Gjorgoska Marija, Taylor Angela E, Smrkolj Špela, Rižner Tea Lanišnik
Institute of Biochemistry and Molecular Genetics, Faculty of Medicine, University of Ljubljana, 1000 Ljubljana, Slovenia.
Institute of Metabolism and Systems Research, University of Birmingham, Birmingham B15 2TT, UK.
Cancers (Basel). 2025 May 16;17(10):1679. doi: 10.3390/cancers17101679.

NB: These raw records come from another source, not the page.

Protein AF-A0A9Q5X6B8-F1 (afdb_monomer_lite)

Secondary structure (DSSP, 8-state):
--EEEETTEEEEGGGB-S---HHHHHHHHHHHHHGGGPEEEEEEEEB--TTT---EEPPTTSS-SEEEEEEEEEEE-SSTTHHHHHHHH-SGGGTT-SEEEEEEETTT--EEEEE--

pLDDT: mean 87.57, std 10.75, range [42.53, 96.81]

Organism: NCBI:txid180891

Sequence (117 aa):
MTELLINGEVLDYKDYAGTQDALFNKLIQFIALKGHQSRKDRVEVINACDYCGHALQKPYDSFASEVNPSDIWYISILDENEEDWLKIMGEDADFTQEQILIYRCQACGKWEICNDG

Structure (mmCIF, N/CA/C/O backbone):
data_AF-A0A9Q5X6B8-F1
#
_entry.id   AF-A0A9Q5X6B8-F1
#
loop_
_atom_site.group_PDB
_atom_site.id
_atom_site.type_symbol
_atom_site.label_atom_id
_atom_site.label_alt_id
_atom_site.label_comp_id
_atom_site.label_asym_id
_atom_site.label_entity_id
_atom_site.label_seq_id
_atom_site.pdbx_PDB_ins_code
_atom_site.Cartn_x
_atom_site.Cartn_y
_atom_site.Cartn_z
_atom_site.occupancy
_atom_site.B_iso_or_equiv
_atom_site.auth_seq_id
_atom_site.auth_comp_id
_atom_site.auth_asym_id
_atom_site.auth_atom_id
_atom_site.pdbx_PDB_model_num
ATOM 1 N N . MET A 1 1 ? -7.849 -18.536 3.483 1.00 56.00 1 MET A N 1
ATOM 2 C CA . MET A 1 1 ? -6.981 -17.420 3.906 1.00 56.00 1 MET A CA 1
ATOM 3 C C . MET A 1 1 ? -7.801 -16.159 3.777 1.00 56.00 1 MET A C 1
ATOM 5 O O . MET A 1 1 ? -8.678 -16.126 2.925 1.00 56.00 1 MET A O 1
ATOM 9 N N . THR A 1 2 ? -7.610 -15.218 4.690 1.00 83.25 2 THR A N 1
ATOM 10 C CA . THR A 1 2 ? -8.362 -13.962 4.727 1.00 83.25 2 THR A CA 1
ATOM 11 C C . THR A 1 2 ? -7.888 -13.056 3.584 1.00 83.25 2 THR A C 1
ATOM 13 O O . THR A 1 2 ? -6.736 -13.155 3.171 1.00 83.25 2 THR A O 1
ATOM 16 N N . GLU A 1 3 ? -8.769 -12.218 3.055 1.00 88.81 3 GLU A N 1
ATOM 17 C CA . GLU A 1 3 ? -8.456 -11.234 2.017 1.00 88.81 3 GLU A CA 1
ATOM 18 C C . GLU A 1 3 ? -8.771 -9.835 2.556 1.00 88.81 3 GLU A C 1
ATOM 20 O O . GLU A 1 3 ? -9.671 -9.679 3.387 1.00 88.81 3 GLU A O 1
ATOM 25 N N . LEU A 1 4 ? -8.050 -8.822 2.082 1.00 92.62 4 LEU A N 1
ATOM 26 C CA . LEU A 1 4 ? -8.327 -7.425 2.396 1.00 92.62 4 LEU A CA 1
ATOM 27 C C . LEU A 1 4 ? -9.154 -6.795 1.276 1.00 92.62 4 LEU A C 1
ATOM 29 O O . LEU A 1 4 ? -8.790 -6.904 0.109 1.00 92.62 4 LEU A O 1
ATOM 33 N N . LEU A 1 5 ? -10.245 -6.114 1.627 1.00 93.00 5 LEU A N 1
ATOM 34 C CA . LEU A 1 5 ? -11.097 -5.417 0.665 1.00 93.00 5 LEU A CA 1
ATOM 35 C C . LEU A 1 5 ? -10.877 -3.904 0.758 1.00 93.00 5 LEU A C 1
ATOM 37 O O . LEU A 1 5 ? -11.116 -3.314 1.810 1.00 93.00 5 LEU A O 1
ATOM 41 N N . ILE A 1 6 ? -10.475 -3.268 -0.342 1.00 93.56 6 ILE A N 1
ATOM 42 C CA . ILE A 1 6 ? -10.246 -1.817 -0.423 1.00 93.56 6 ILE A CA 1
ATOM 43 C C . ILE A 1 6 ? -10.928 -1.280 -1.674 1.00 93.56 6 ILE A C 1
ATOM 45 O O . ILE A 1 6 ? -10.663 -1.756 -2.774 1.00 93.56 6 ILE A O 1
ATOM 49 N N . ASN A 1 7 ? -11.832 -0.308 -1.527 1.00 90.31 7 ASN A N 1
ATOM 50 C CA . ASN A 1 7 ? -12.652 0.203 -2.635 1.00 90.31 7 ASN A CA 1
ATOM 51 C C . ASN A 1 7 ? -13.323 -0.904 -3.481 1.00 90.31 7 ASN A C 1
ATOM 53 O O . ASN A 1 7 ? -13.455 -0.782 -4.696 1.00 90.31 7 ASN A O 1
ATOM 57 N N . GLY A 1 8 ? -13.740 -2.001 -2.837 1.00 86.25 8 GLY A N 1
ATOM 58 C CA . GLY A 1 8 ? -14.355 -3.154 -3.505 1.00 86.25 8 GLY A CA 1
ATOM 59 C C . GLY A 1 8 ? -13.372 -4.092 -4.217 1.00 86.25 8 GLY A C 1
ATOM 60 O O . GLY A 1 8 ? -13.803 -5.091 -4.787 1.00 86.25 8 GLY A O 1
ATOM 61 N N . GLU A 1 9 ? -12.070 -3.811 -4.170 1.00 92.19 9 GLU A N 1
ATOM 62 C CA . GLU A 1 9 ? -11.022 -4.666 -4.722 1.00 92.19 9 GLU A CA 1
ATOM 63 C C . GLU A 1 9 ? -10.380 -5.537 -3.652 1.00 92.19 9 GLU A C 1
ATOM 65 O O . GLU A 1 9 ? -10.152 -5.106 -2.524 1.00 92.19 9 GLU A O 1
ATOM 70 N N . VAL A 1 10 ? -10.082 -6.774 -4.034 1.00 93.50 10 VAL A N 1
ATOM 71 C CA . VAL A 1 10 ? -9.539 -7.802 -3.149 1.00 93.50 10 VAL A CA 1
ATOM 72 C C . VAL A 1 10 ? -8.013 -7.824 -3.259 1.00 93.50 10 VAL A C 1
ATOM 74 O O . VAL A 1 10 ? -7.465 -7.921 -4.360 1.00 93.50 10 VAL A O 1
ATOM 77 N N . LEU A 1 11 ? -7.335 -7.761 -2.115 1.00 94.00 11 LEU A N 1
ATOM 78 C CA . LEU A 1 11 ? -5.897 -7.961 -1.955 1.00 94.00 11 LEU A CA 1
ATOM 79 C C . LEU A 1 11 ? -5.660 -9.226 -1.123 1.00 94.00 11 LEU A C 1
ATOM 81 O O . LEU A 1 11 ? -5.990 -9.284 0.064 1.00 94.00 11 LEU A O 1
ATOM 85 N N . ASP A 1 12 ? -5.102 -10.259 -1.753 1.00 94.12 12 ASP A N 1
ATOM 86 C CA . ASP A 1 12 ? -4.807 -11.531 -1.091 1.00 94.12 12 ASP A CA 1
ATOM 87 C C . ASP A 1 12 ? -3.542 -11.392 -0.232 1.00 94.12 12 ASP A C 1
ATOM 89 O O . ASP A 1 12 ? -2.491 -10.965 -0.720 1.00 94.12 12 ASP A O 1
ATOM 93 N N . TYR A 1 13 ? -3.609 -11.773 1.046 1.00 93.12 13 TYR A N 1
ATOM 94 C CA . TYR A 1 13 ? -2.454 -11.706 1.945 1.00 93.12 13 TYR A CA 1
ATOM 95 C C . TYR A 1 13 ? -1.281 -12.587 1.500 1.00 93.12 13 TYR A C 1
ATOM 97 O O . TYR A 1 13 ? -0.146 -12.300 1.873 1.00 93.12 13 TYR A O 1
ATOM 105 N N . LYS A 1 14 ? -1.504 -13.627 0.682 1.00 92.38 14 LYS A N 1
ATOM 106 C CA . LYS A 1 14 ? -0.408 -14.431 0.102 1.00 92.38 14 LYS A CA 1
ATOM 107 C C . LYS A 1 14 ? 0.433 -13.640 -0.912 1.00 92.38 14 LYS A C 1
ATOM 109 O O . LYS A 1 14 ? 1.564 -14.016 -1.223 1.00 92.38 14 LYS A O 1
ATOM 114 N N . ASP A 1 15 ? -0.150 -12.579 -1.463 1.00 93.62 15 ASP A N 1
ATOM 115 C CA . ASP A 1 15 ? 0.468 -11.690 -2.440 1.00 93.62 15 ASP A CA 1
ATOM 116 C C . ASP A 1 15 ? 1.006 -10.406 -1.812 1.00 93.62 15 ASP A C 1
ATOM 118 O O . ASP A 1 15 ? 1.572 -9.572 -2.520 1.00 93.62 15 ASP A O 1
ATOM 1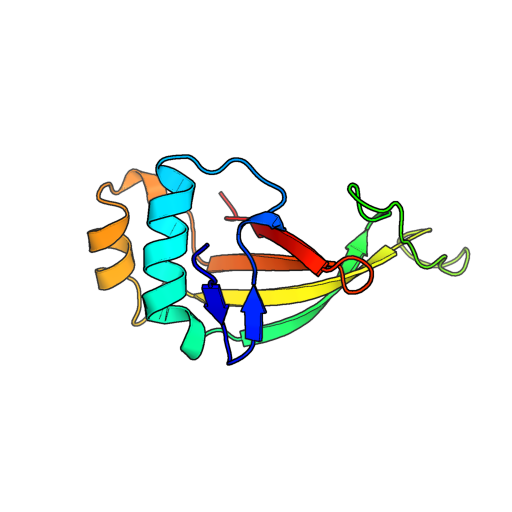22 N N . TYR A 1 16 ? 0.916 -10.302 -0.484 1.00 94.06 16 TYR A N 1
ATOM 123 C CA . TYR A 1 16 ? 1.615 -9.276 0.261 1.00 94.06 16 TYR A CA 1
ATOM 124 C C . TYR A 1 16 ? 3.128 -9.470 0.143 1.00 94.06 16 TYR A C 1
ATOM 126 O O . TYR A 1 16 ? 3.651 -10.575 0.295 1.00 94.06 16 TYR A O 1
ATOM 134 N N . ALA A 1 17 ? 3.812 -8.380 -0.164 1.00 90.31 17 ALA A N 1
ATOM 135 C CA . ALA A 1 17 ? 5.222 -8.349 -0.505 1.00 90.31 17 ALA A CA 1
ATOM 136 C C . ALA A 1 17 ? 6.140 -8.204 0.727 1.00 90.31 17 ALA A C 1
ATOM 138 O O . ALA A 1 17 ? 7.286 -8.648 0.703 1.00 90.31 17 ALA A O 1
ATOM 139 N N . GLY A 1 18 ? 5.620 -7.634 1.819 1.00 86.62 18 GLY A N 1
ATOM 140 C CA . GLY A 1 18 ? 6.362 -7.394 3.057 1.00 86.62 18 GLY A CA 1
ATOM 141 C C . GLY A 1 18 ? 6.213 -8.482 4.129 1.00 86.62 18 GLY A C 1
ATOM 142 O O . GLY A 1 18 ? 5.642 -9.555 3.922 1.00 86.62 18 GLY A O 1
ATOM 143 N N . THR A 1 19 ? 6.699 -8.168 5.331 1.00 88.88 19 THR A N 1
ATOM 144 C CA . THR A 1 19 ? 6.597 -9.034 6.517 1.00 88.88 19 THR A CA 1
ATOM 145 C C . THR A 1 19 ? 5.258 -8.847 7.233 1.00 88.88 19 THR A 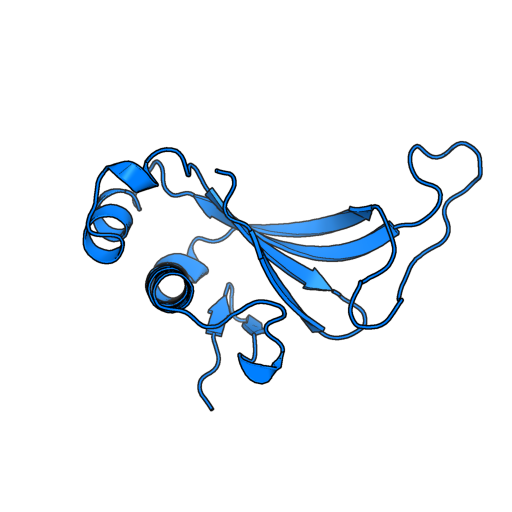C 1
ATOM 147 O O . THR A 1 19 ? 4.825 -7.722 7.464 1.00 88.88 19 THR A O 1
ATOM 150 N N . GLN A 1 20 ? 4.613 -9.948 7.632 1.00 89.75 20 GLN A N 1
ATOM 151 C CA . GLN A 1 20 ? 3.358 -9.929 8.397 1.00 89.75 20 GLN A CA 1
ATOM 152 C C . GLN A 1 20 ? 3.625 -9.944 9.911 1.00 89.75 20 GLN A C 1
ATOM 154 O O . GLN A 1 20 ? 3.461 -10.966 10.579 1.00 89.75 20 GLN A O 1
ATOM 159 N N . ASP A 1 21 ? 4.087 -8.818 10.446 1.00 88.56 21 ASP A N 1
ATOM 160 C CA . ASP A 1 21 ? 4.392 -8.637 11.867 1.00 88.56 21 ASP A CA 1
ATOM 161 C C . ASP A 1 21 ? 3.239 -7.976 12.658 1.00 88.56 21 ASP A C 1
ATOM 163 O O . ASP A 1 21 ? 2.091 -7.893 12.211 1.00 88.56 21 ASP A O 1
ATOM 167 N N . ALA A 1 22 ? 3.514 -7.546 13.892 1.00 88.31 22 ALA A N 1
ATOM 168 C CA . ALA A 1 22 ? 2.519 -6.887 14.734 1.00 88.31 22 ALA A CA 1
ATOM 169 C C . ALA A 1 22 ? 2.042 -5.546 14.147 1.00 88.31 22 ALA A C 1
ATOM 171 O O . ALA A 1 22 ? 0.851 -5.243 14.235 1.00 88.31 22 ALA A O 1
ATOM 172 N N . LEU A 1 23 ? 2.943 -4.773 13.533 1.00 87.12 23 LEU A N 1
ATOM 173 C CA . LEU A 1 23 ? 2.610 -3.502 12.895 1.00 87.12 23 LEU A CA 1
ATOM 174 C C . LEU A 1 23 ? 1.732 -3.742 11.667 1.00 87.12 23 LEU A C 1
ATOM 176 O O . LEU A 1 23 ? 0.687 -3.111 11.539 1.00 87.12 23 LEU A O 1
ATOM 180 N N . PHE A 1 24 ? 2.086 -4.714 10.825 1.00 89.50 24 PHE A N 1
ATOM 181 C CA . PHE A 1 24 ? 1.252 -5.132 9.702 1.00 89.50 24 PHE A CA 1
ATOM 182 C C . PHE A 1 24 ? -0.176 -5.443 10.155 1.00 89.50 24 PHE A C 1
ATOM 184 O O . PHE A 1 24 ? -1.124 -4.915 9.588 1.00 89.50 24 PHE A O 1
ATOM 191 N N . ASN A 1 25 ? -0.355 -6.236 11.215 1.00 90.38 25 ASN A N 1
ATOM 192 C CA . ASN A 1 25 ? -1.697 -6.575 11.694 1.00 90.38 25 ASN A CA 1
ATOM 193 C C . ASN A 1 25 ? -2.502 -5.338 12.132 1.00 90.38 25 ASN A C 1
ATOM 195 O O . ASN A 1 25 ? -3.697 -5.259 11.839 1.00 90.38 25 ASN A O 1
ATOM 199 N N . LYS A 1 26 ? -1.859 -4.360 12.784 1.00 90.38 26 LYS A N 1
ATOM 200 C CA . LYS A 1 26 ? -2.490 -3.080 13.148 1.00 90.38 26 LYS A CA 1
ATOM 201 C C . LYS A 1 26 ? -2.881 -2.274 11.906 1.00 90.38 26 LYS A C 1
ATOM 203 O O . LYS A 1 26 ? -4.030 -1.850 11.789 1.00 90.38 26 LYS A O 1
ATOM 208 N N . LEU A 1 27 ? -1.966 -2.134 10.945 1.00 90.44 27 LEU A N 1
ATOM 209 C CA . LEU A 1 27 ? -2.223 -1.442 9.679 1.00 90.44 27 LEU A CA 1
ATOM 210 C C . LEU A 1 27 ? -3.385 -2.094 8.927 1.00 90.44 27 LEU A C 1
ATOM 212 O O . LEU A 1 27 ? -4.312 -1.409 8.510 1.00 90.44 27 LEU A O 1
ATOM 216 N N . ILE A 1 28 ? -3.397 -3.423 8.824 1.00 92.94 28 ILE A N 1
ATOM 217 C CA . ILE A 1 28 ? -4.490 -4.179 8.209 1.00 92.94 28 ILE A CA 1
ATOM 218 C C . ILE A 1 28 ? -5.822 -3.920 8.902 1.00 92.94 28 ILE A C 1
ATOM 220 O O . ILE A 1 28 ? -6.828 -3.736 8.219 1.00 92.94 28 ILE A O 1
ATOM 224 N N . GLN A 1 29 ? -5.851 -3.887 10.234 1.00 92.75 29 GLN A N 1
ATOM 225 C CA . GLN A 1 29 ? -7.070 -3.593 10.979 1.00 92.75 29 GLN A CA 1
ATOM 226 C C . GLN A 1 29 ? -7.609 -2.196 10.645 1.00 92.75 29 GLN A C 1
ATOM 228 O O . GLN A 1 29 ? -8.808 -2.044 10.402 1.00 92.75 29 GLN A O 1
ATOM 233 N N . PHE A 1 30 ? -6.733 -1.193 10.589 1.00 91.88 30 PHE A N 1
ATOM 234 C CA . PHE A 1 30 ? -7.121 0.168 10.230 1.00 91.88 30 PHE A CA 1
ATOM 235 C C . PHE A 1 30 ? -7.579 0.263 8.768 1.00 91.88 30 PHE A C 1
ATOM 237 O O . PHE A 1 30 ? -8.646 0.806 8.486 1.00 91.88 30 PHE A O 1
ATOM 244 N N . ILE A 1 31 ? -6.837 -0.341 7.836 1.00 92.75 31 ILE A N 1
ATOM 245 C CA . ILE A 1 31 ? -7.189 -0.367 6.411 1.00 92.75 31 ILE A CA 1
ATOM 246 C C . ILE A 1 31 ? -8.519 -1.093 6.190 1.00 92.75 31 ILE A C 1
ATOM 248 O O . ILE A 1 31 ? -9.337 -0.634 5.404 1.00 92.75 31 ILE A O 1
ATOM 252 N N . ALA A 1 32 ? -8.79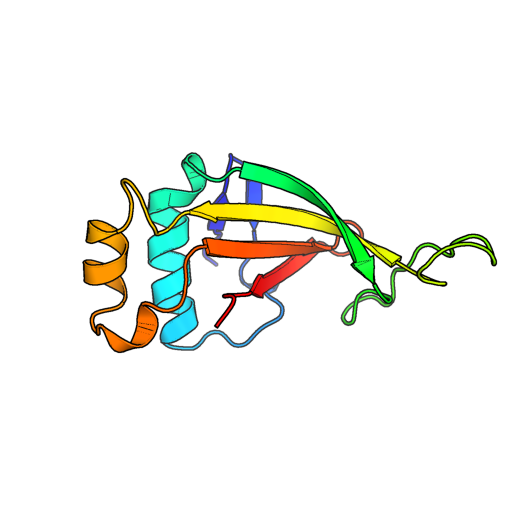3 -2.195 6.887 1.00 92.94 32 ALA A N 1
ATOM 253 C CA . ALA A 1 32 ? -10.076 -2.887 6.775 1.00 92.94 32 ALA A CA 1
ATOM 254 C C . ALA A 1 32 ? -11.247 -2.015 7.261 1.00 92.94 32 ALA A C 1
ATOM 256 O O . ALA A 1 32 ? -12.340 -2.071 6.697 1.00 92.94 32 ALA A O 1
ATOM 257 N N . LEU A 1 33 ? -11.019 -1.184 8.283 1.00 92.31 33 LEU A N 1
ATOM 258 C CA . LEU A 1 33 ? -12.020 -0.260 8.813 1.00 92.31 33 LEU A CA 1
ATOM 259 C C . LEU A 1 33 ? -12.254 0.935 7.873 1.00 92.31 33 LEU A C 1
ATOM 261 O O . LEU A 1 33 ? -13.400 1.317 7.634 1.00 92.31 33 LEU A O 1
ATOM 265 N N . LYS A 1 34 ? -11.179 1.513 7.324 1.00 92.50 34 LYS A N 1
ATOM 266 C CA . LYS A 1 34 ? -11.195 2.790 6.587 1.00 92.50 34 LYS A CA 1
ATOM 267 C C . LYS A 1 34 ? -11.005 2.667 5.080 1.00 92.50 34 LYS A C 1
ATOM 269 O O . LYS A 1 34 ? -11.123 3.653 4.365 1.00 92.50 34 LYS A O 1
ATOM 274 N N . GLY A 1 35 ? -10.790 1.467 4.556 1.00 89.31 35 GLY A N 1
ATOM 275 C CA . GLY A 1 35 ? -10.466 1.227 3.147 1.00 89.31 35 GLY A CA 1
ATOM 276 C C . GLY A 1 35 ? -11.548 1.674 2.163 1.00 89.31 35 GLY A C 1
ATOM 277 O O . GLY A 1 35 ? -11.249 1.888 0.995 1.00 89.31 35 GLY A O 1
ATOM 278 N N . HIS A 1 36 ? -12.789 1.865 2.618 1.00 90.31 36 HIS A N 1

To evaluate the diagnostic and prognostic potential of preoperative serum steroid levels in endometrial cancer (EC) alone and in combination with clinical parameters and biomarkers CA-125 and HE4.
This single-center observational study included 62 patients with EC and 70 controls with benign uterine conditions who underwent surgery between June 2012 and February 2020. Preoperative serum levels of classic androgens, 11-oxyandrogens, glucocorticoids and mineralocorticoids were measured using liquid chromatography-tandem mass spectrometry (LC-MS/MS). Machine learning was used to assess their diagnostic and prognostic value alone and combined with clinical parameters and tumor biomarkers.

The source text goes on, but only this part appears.